**TASK ITEM**
Among the lines below, copy exactly those from the one with "ATOM 124 O O" through the one with "ATOM 135 C CA", counting both ends.

**DATA FOR THE TASK**
========================================

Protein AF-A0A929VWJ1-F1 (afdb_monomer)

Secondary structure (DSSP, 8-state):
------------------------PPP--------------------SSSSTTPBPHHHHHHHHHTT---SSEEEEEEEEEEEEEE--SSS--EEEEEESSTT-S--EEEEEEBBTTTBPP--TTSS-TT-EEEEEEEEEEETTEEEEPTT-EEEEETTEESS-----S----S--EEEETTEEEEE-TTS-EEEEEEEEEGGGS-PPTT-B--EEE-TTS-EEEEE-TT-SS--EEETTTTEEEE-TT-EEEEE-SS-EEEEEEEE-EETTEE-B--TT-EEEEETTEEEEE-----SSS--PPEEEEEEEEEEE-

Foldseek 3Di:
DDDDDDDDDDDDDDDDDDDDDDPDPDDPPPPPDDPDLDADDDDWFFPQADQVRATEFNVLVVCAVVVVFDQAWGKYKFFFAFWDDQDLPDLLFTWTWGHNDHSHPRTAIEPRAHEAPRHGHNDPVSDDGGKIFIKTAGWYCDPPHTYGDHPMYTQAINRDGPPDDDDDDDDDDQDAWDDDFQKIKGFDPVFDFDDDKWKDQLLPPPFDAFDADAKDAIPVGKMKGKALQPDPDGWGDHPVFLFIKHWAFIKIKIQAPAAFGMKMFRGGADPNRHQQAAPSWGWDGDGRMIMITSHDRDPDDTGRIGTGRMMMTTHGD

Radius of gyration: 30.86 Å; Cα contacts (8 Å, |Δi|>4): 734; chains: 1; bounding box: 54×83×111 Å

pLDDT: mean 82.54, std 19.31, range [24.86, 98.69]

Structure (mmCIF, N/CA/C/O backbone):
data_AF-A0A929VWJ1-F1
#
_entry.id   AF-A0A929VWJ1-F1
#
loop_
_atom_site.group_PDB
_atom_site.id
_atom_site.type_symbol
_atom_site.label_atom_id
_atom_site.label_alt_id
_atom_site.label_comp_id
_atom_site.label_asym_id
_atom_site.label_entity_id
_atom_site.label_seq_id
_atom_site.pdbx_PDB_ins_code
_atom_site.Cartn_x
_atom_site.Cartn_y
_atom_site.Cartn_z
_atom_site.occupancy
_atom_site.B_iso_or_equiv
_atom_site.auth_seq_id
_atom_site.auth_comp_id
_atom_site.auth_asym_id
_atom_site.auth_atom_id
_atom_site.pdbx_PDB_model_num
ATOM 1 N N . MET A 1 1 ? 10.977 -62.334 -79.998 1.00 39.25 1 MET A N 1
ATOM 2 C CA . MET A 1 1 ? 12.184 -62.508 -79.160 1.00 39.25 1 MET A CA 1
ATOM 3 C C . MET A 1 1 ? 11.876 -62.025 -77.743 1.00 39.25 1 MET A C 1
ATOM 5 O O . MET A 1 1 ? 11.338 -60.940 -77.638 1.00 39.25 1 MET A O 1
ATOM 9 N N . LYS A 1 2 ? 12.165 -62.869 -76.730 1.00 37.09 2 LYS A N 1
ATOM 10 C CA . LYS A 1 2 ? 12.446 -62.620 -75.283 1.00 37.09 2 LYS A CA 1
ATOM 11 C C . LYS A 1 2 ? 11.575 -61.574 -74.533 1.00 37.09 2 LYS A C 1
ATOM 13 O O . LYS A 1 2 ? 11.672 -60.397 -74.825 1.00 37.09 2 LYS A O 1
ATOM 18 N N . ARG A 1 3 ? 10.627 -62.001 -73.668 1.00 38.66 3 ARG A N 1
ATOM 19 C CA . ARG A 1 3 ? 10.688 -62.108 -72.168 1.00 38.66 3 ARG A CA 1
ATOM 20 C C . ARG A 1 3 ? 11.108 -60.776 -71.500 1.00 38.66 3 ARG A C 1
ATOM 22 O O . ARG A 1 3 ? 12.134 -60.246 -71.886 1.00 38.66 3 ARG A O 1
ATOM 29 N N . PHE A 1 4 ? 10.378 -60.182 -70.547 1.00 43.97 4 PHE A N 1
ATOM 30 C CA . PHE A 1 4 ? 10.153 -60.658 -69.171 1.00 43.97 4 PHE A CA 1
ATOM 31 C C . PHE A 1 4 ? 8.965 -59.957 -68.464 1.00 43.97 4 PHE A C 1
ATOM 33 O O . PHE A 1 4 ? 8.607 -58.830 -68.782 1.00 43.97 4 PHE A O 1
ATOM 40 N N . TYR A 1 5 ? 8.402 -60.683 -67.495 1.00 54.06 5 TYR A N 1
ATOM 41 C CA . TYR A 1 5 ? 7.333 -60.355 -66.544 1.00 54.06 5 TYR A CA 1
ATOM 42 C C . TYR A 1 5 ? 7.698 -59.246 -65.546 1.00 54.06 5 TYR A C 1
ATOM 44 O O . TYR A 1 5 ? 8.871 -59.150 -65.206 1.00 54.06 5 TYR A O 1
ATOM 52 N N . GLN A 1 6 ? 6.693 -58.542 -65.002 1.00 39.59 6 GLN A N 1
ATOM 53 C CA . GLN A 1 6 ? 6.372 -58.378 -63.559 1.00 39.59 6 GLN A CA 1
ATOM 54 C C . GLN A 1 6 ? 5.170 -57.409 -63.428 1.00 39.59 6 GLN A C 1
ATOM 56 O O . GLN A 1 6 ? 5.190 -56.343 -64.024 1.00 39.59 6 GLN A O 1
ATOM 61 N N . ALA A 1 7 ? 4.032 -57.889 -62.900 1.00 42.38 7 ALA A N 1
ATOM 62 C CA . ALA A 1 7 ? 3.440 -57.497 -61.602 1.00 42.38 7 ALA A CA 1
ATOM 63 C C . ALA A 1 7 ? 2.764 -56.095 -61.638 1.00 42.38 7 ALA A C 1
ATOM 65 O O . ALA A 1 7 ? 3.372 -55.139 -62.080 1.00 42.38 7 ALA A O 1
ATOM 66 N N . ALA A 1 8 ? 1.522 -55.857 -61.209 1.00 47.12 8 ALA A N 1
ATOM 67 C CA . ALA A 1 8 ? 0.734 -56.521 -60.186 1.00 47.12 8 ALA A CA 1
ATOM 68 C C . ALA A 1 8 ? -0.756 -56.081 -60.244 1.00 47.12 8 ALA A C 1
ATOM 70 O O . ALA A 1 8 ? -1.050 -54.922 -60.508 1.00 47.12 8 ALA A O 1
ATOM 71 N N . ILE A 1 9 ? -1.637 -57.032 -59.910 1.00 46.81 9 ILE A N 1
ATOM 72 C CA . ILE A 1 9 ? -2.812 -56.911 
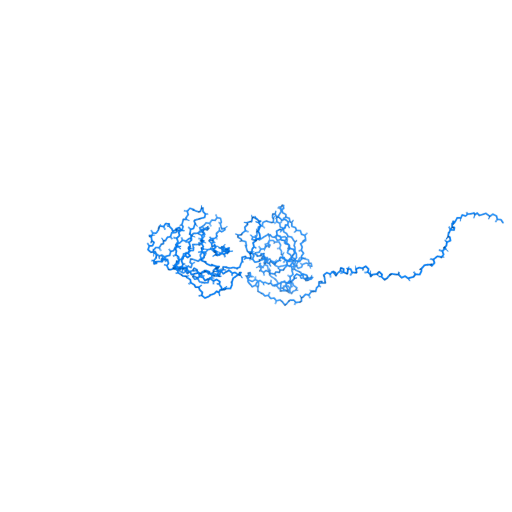-59.019 1.00 46.81 9 ILE A CA 1
ATOM 73 C C . ILE A 1 9 ? -4.051 -56.121 -59.503 1.00 46.81 9 ILE A C 1
ATOM 75 O O . ILE A 1 9 ? -4.117 -54.897 -59.512 1.00 46.81 9 ILE A O 1
ATOM 79 N N . MET A 1 10 ? -5.087 -56.915 -59.803 1.00 45.00 10 MET A N 1
ATOM 80 C CA . MET A 1 10 ? -6.512 -56.567 -59.829 1.00 45.00 10 MET A CA 1
ATOM 81 C C . MET A 1 10 ? -6.995 -56.069 -58.457 1.00 45.00 10 MET A C 1
ATOM 83 O O . MET A 1 10 ? -6.550 -56.623 -57.458 1.00 45.00 10 MET A O 1
ATOM 87 N N . MET A 1 11 ? -8.039 -55.231 -58.398 1.00 43.31 11 MET A N 1
ATOM 88 C CA . MET A 1 11 ? -9.294 -55.653 -57.746 1.00 43.31 11 MET A CA 1
ATOM 89 C C . MET A 1 11 ? -10.470 -54.730 -58.089 1.00 43.31 11 MET A C 1
ATOM 91 O O . MET A 1 11 ? -10.331 -53.516 -58.195 1.00 43.31 11 MET A O 1
ATOM 95 N N . ALA A 1 12 ? -11.621 -55.360 -58.304 1.00 45.88 12 ALA A N 1
ATOM 96 C CA . ALA A 1 12 ? -12.851 -54.804 -58.841 1.00 45.88 12 ALA A CA 1
ATOM 97 C C . ALA A 1 12 ? -13.598 -53.876 -57.866 1.00 45.88 12 ALA A C 1
ATOM 99 O O . ALA A 1 12 ? -13.749 -54.195 -56.688 1.00 45.88 12 ALA A O 1
ATOM 100 N N . MET A 1 13 ? -14.149 -52.777 -58.389 1.00 45.28 13 MET A N 1
ATOM 101 C CA . MET A 1 13 ? -15.171 -51.981 -57.708 1.00 45.28 13 MET A CA 1
ATOM 102 C C . MET A 1 13 ? -16.550 -52.580 -57.998 1.00 45.28 13 MET A C 1
ATOM 104 O O . MET A 1 13 ? -17.076 -52.450 -59.103 1.00 45.28 13 MET A O 1
ATOM 108 N N . ALA A 1 14 ? -17.130 -53.244 -57.000 1.00 46.16 14 ALA A N 1
ATOM 109 C CA . ALA A 1 14 ? -18.548 -53.571 -56.983 1.00 46.16 14 ALA A CA 1
ATOM 110 C C . ALA A 1 14 ? -19.323 -52.358 -56.451 1.00 46.16 14 ALA A C 1
ATOM 112 O O . ALA A 1 14 ? -19.140 -51.940 -55.309 1.00 46.16 14 ALA A O 1
ATOM 113 N N . VAL A 1 15 ? -20.170 -51.787 -57.304 1.00 48.31 15 VAL A N 1
ATOM 114 C CA . VAL A 1 15 ? -21.116 -50.726 -56.955 1.00 48.31 15 VAL A CA 1
ATOM 115 C C . VAL A 1 15 ? -22.320 -51.374 -56.274 1.00 48.31 15 VAL A C 1
ATOM 117 O O . VAL A 1 15 ? -23.027 -52.166 -56.895 1.00 48.31 15 VAL A O 1
ATOM 120 N N . LEU A 1 16 ? -22.569 -51.021 -55.014 1.00 51.56 16 LEU A N 1
ATOM 121 C CA . LEU A 1 16 ? -23.856 -51.233 -54.356 1.00 51.56 16 LEU A CA 1
ATOM 122 C C . LEU A 1 16 ? -24.371 -49.879 -53.878 1.00 51.56 16 LEU A C 1
ATOM 124 O O . LEU A 1 16 ? -23.832 -49.260 -52.966 1.00 51.56 16 LEU A O 1
ATOM 128 N N . SER A 1 17 ? -25.414 -49.426 -54.559 1.00 52.09 17 SER A N 1
ATOM 129 C CA . SER A 1 17 ? -26.266 -48.316 -54.172 1.00 52.09 17 SER A CA 1
ATOM 130 C C . SER A 1 17 ? -27.152 -48.728 -52.997 1.00 52.09 17 SER A C 1
ATOM 132 O O . SER A 1 17 ? -27.890 -49.706 -53.120 1.00 52.09 17 SER A O 1
ATOM 134 N N . PHE A 1 18 ? -27.164 -47.938 -51.925 1.00 41.34 18 PHE A N 1
ATOM 135 C CA . PHE A 1 18 ? -28.313 -47.859 -51.028 1.00 41.34 18 PHE A CA 1
ATOM 136 C C . PHE A 1 18 ? -28.729 -46.406 -50.833 1.00 41.34 18 PHE A C 1
ATOM 138 O O . PHE A 1 18 ? -27.918 -45.485 -50.771 1.00 41.34 18 PHE A O 1
ATOM 145 N N . THR A 1 19 ? -30.041 -46.248 -50.860 1.00 49.16 19 THR A N 1
ATOM 146 C CA . THR A 1 19 ? -30.824 -45.026 -50.897 1.00 49.16 19 THR A CA 1
ATOM 147 C C . THR A 1 19 ? -30.726 -44.247 -49.594 1.00 49.16 19 THR A C 1
ATOM 149 O O . THR A 1 19 ? -30.899 -44.803 -48.513 1.00 49.16 19 THR A O 1
ATOM 152 N N . SER A 1 20 ? -30.496 -42.946 -49.750 1.00 44.00 20 SER A N 1
ATOM 153 C CA . SER A 1 20 ? -30.656 -41.887 -48.757 1.00 44.00 20 SER A CA 1
ATOM 154 C C . SER A 1 20 ? -31.949 -42.028 -47.948 1.00 44.00 20 SER A C 1
ATOM 156 O O . SER A 1 20 ? -33.026 -42.014 -48.543 1.00 44.00 20 SER A O 1
ATOM 158 N N . CYS A 1 21 ? -31.829 -42.129 -46.621 1.00 50.56 21 CYS A N 1
ATOM 159 C CA . CYS A 1 21 ? -32.590 -41.307 -45.678 1.00 50.56 21 CYS A CA 1
ATOM 160 C C . CYS A 1 21 ? -32.056 -41.532 -44.253 1.00 50.56 21 CYS A C 1
ATOM 162 O O . CYS A 1 21 ? -32.418 -42.512 -43.617 1.00 50.56 21 CYS A O 1
ATOM 164 N N . GLU A 1 22 ? -31.211 -40.628 -43.766 1.00 42.66 22 GLU A N 1
ATOM 165 C CA . GLU A 1 22 ? -31.293 -40.099 -42.400 1.00 42.66 22 GLU A CA 1
ATOM 166 C C . GLU A 1 22 ? -30.439 -38.831 -42.347 1.00 42.66 22 GLU A C 1
ATOM 168 O O . GLU A 1 22 ? -29.242 -38.832 -42.630 1.00 42.66 22 GLU A O 1
ATOM 173 N N . ASP A 1 23 ? -31.129 -37.729 -42.087 1.00 52.62 23 ASP A N 1
ATOM 174 C CA . ASP A 1 23 ? -30.602 -36.389 -41.891 1.00 52.62 23 ASP A CA 1
ATOM 175 C C . ASP A 1 23 ? -29.773 -36.397 -40.596 1.00 52.62 23 ASP A C 1
ATOM 177 O O . ASP A 1 23 ? -30.303 -36.236 -39.496 1.00 52.62 23 ASP A O 1
ATOM 181 N N . VAL A 1 24 ? -28.482 -36.721 -40.714 1.00 52.44 24 VAL A N 1
ATOM 182 C CA . VAL A 1 24 ? -27.519 -36.636 -39.611 1.00 52.44 24 VAL A CA 1
ATOM 183 C C . VAL A 1 24 ? -27.071 -35.177 -39.531 1.00 52.44 24 VAL A C 1
ATOM 185 O O . VAL A 1 24 ? -26.426 -34.710 -40.473 1.00 52.44 24 VAL A O 1
ATOM 188 N N . PRO A 1 25 ? -27.370 -34.447 -38.439 1.00 52.97 25 PRO A N 1
ATOM 189 C CA . PRO A 1 25 ? -26.865 -33.095 -38.257 1.00 52.97 25 PRO A CA 1
ATOM 190 C C . PRO A 1 25 ? -25.343 -33.105 -38.378 1.00 52.97 25 PRO A C 1
ATOM 192 O O . PRO A 1 25 ? -24.679 -33.963 -37.788 1.00 52.97 25 PRO A O 1
ATOM 195 N N . GLU A 1 26 ? -24.805 -32.167 -39.160 1.00 59.47 26 GLU A N 1
ATOM 196 C CA . GLU A 1 26 ? -23.367 -32.013 -39.359 1.00 59.47 26 GLU A CA 1
ATOM 197 C C . GLU A 1 26 ? -22.629 -32.054 -38.008 1.00 59.47 26 GLU A C 1
ATOM 199 O O . GLU A 1 26 ? -23.110 -31.477 -37.023 1.00 59.47 26 GLU A O 1
ATOM 204 N N . PRO A 1 27 ? -21.470 -32.736 -37.926 1.00 51.69 27 PRO A N 1
ATOM 205 C CA . PRO A 1 27 ? -20.688 -32.766 -36.702 1.00 51.69 27 PRO A CA 1
ATOM 206 C C . PRO A 1 27 ? -20.404 -31.326 -36.294 1.00 51.69 27 PRO A C 1
ATOM 208 O O . PRO A 1 27 ? -19.954 -30.536 -37.121 1.00 51.69 27 PRO A O 1
ATOM 211 N N . TYR A 1 28 ? -20.689 -30.995 -35.031 1.00 47.62 28 TYR A N 1
ATOM 212 C CA . TYR A 1 28 ? -20.431 -29.683 -34.448 1.00 47.62 28 TYR A CA 1
ATOM 213 C C . TYR A 1 28 ? -19.078 -29.146 -34.927 1.00 47.62 28 TYR A C 1
ATOM 215 O O . TYR A 1 28 ? -18.021 -29.565 -34.450 1.00 47.62 28 TYR A O 1
ATOM 223 N N . HIS A 1 29 ? -19.120 -28.207 -35.874 1.00 46.44 29 HIS A N 1
ATOM 224 C CA . HIS A 1 29 ? -17.975 -27.417 -36.287 1.00 46.44 29 HIS A CA 1
ATOM 225 C C . HIS A 1 29 ? -17.630 -26.493 -35.117 1.00 46.44 29 HIS A C 1
ATOM 227 O O . HIS A 1 29 ? -17.998 -25.318 -35.085 1.00 46.44 29 HIS A O 1
ATOM 233 N N . PHE A 1 30 ? -16.918 -27.030 -34.125 1.00 45.56 30 PHE A N 1
ATOM 234 C CA . PHE A 1 30 ? -16.179 -26.214 -33.180 1.00 45.56 30 PHE A CA 1
ATOM 235 C C . PHE A 1 30 ? -15.049 -25.562 -33.971 1.00 45.56 30 PHE A C 1
ATOM 237 O O . PHE A 1 30 ? -13.948 -26.093 -34.109 1.00 45.56 30 PHE A O 1
ATOM 244 N N . THR A 1 31 ? -15.352 -24.412 -34.562 1.00 38.50 31 THR A N 1
ATOM 245 C CA . THR A 1 31 ? -14.316 -23.498 -35.010 1.00 38.50 31 THR A CA 1
ATOM 246 C C . THR A 1 31 ? -13.606 -23.032 -33.749 1.00 38.50 31 THR A C 1
ATOM 248 O O . THR A 1 31 ? -14.095 -22.178 -33.013 1.00 38.50 31 THR A O 1
ATOM 251 N N . TYR A 1 32 ? -12.444 -23.626 -33.476 1.00 43.91 32 TYR A N 1
ATOM 252 C CA . TYR A 1 32 ? -11.446 -22.976 -32.645 1.00 43.91 32 TYR A CA 1
ATOM 253 C C . TYR A 1 32 ? -11.168 -21.628 -33.308 1.00 43.91 32 TYR A C 1
ATOM 255 O O . TYR A 1 32 ? -10.487 -21.569 -34.329 1.00 43.91 32 TYR A O 1
ATOM 263 N N . LYS A 1 33 ? -11.767 -20.559 -32.779 1.00 40.38 33 LYS A N 1
ATOM 264 C CA . LYS A 1 33 ? -11.332 -19.196 -33.061 1.00 40.38 33 LYS A CA 1
ATOM 265 C C . LYS A 1 33 ? -9.999 -19.041 -32.332 1.00 40.38 33 LYS A C 1
ATOM 267 O O . LYS A 1 33 ? -10.011 -19.011 -31.099 1.00 40.38 33 LYS A O 1
ATOM 272 N N . PRO A 1 34 ? -8.858 -18.946 -33.034 1.00 46.06 34 PRO A N 1
ATOM 273 C CA . PRO A 1 34 ? -7.669 -18.402 -32.402 1.00 46.06 34 PRO A CA 1
ATOM 274 C C . PRO A 1 34 ? -8.053 -17.001 -31.920 1.00 46.06 34 PRO A C 1
ATOM 276 O O . PRO A 1 34 ? -8.737 -16.274 -32.643 1.00 46.06 34 PRO A O 1
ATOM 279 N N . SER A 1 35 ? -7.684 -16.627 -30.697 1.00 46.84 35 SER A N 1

========================================

**EXERCISE SOLUTION**
ATOM 124 O O . LEU A 1 16 ? -23.832 -49.260 -52.966 1.00 51.56 16 LEU A O 1
ATOM 128 N N . SER A 1 17 ? -25.414 -49.426 -54.559 1.00 52.09 17 SER A N 1
ATOM 129 C CA . SER A 1 17 ? -26.266 -48.316 -54.172 1.00 52.09 17 SER A CA 1
ATOM 130 C C . SER A 1 17 ? -27.152 -48.728 -52.997 1.00 52.09 17 SER A C 1
ATOM 132 O O . SER A 1 17 ? -27.890 -49.706 -53.120 1.00 52.09 17 SER A O 1
ATOM 134 N N . PHE A 1 18 ? -27.164 -47.938 -51.925 1.00 41.34 18 PHE A N 1
ATOM 135 C CA . PHE A 1 18 ? -28.313 -47.859 -51.028 1.00 41.34 18 PHE A CA 1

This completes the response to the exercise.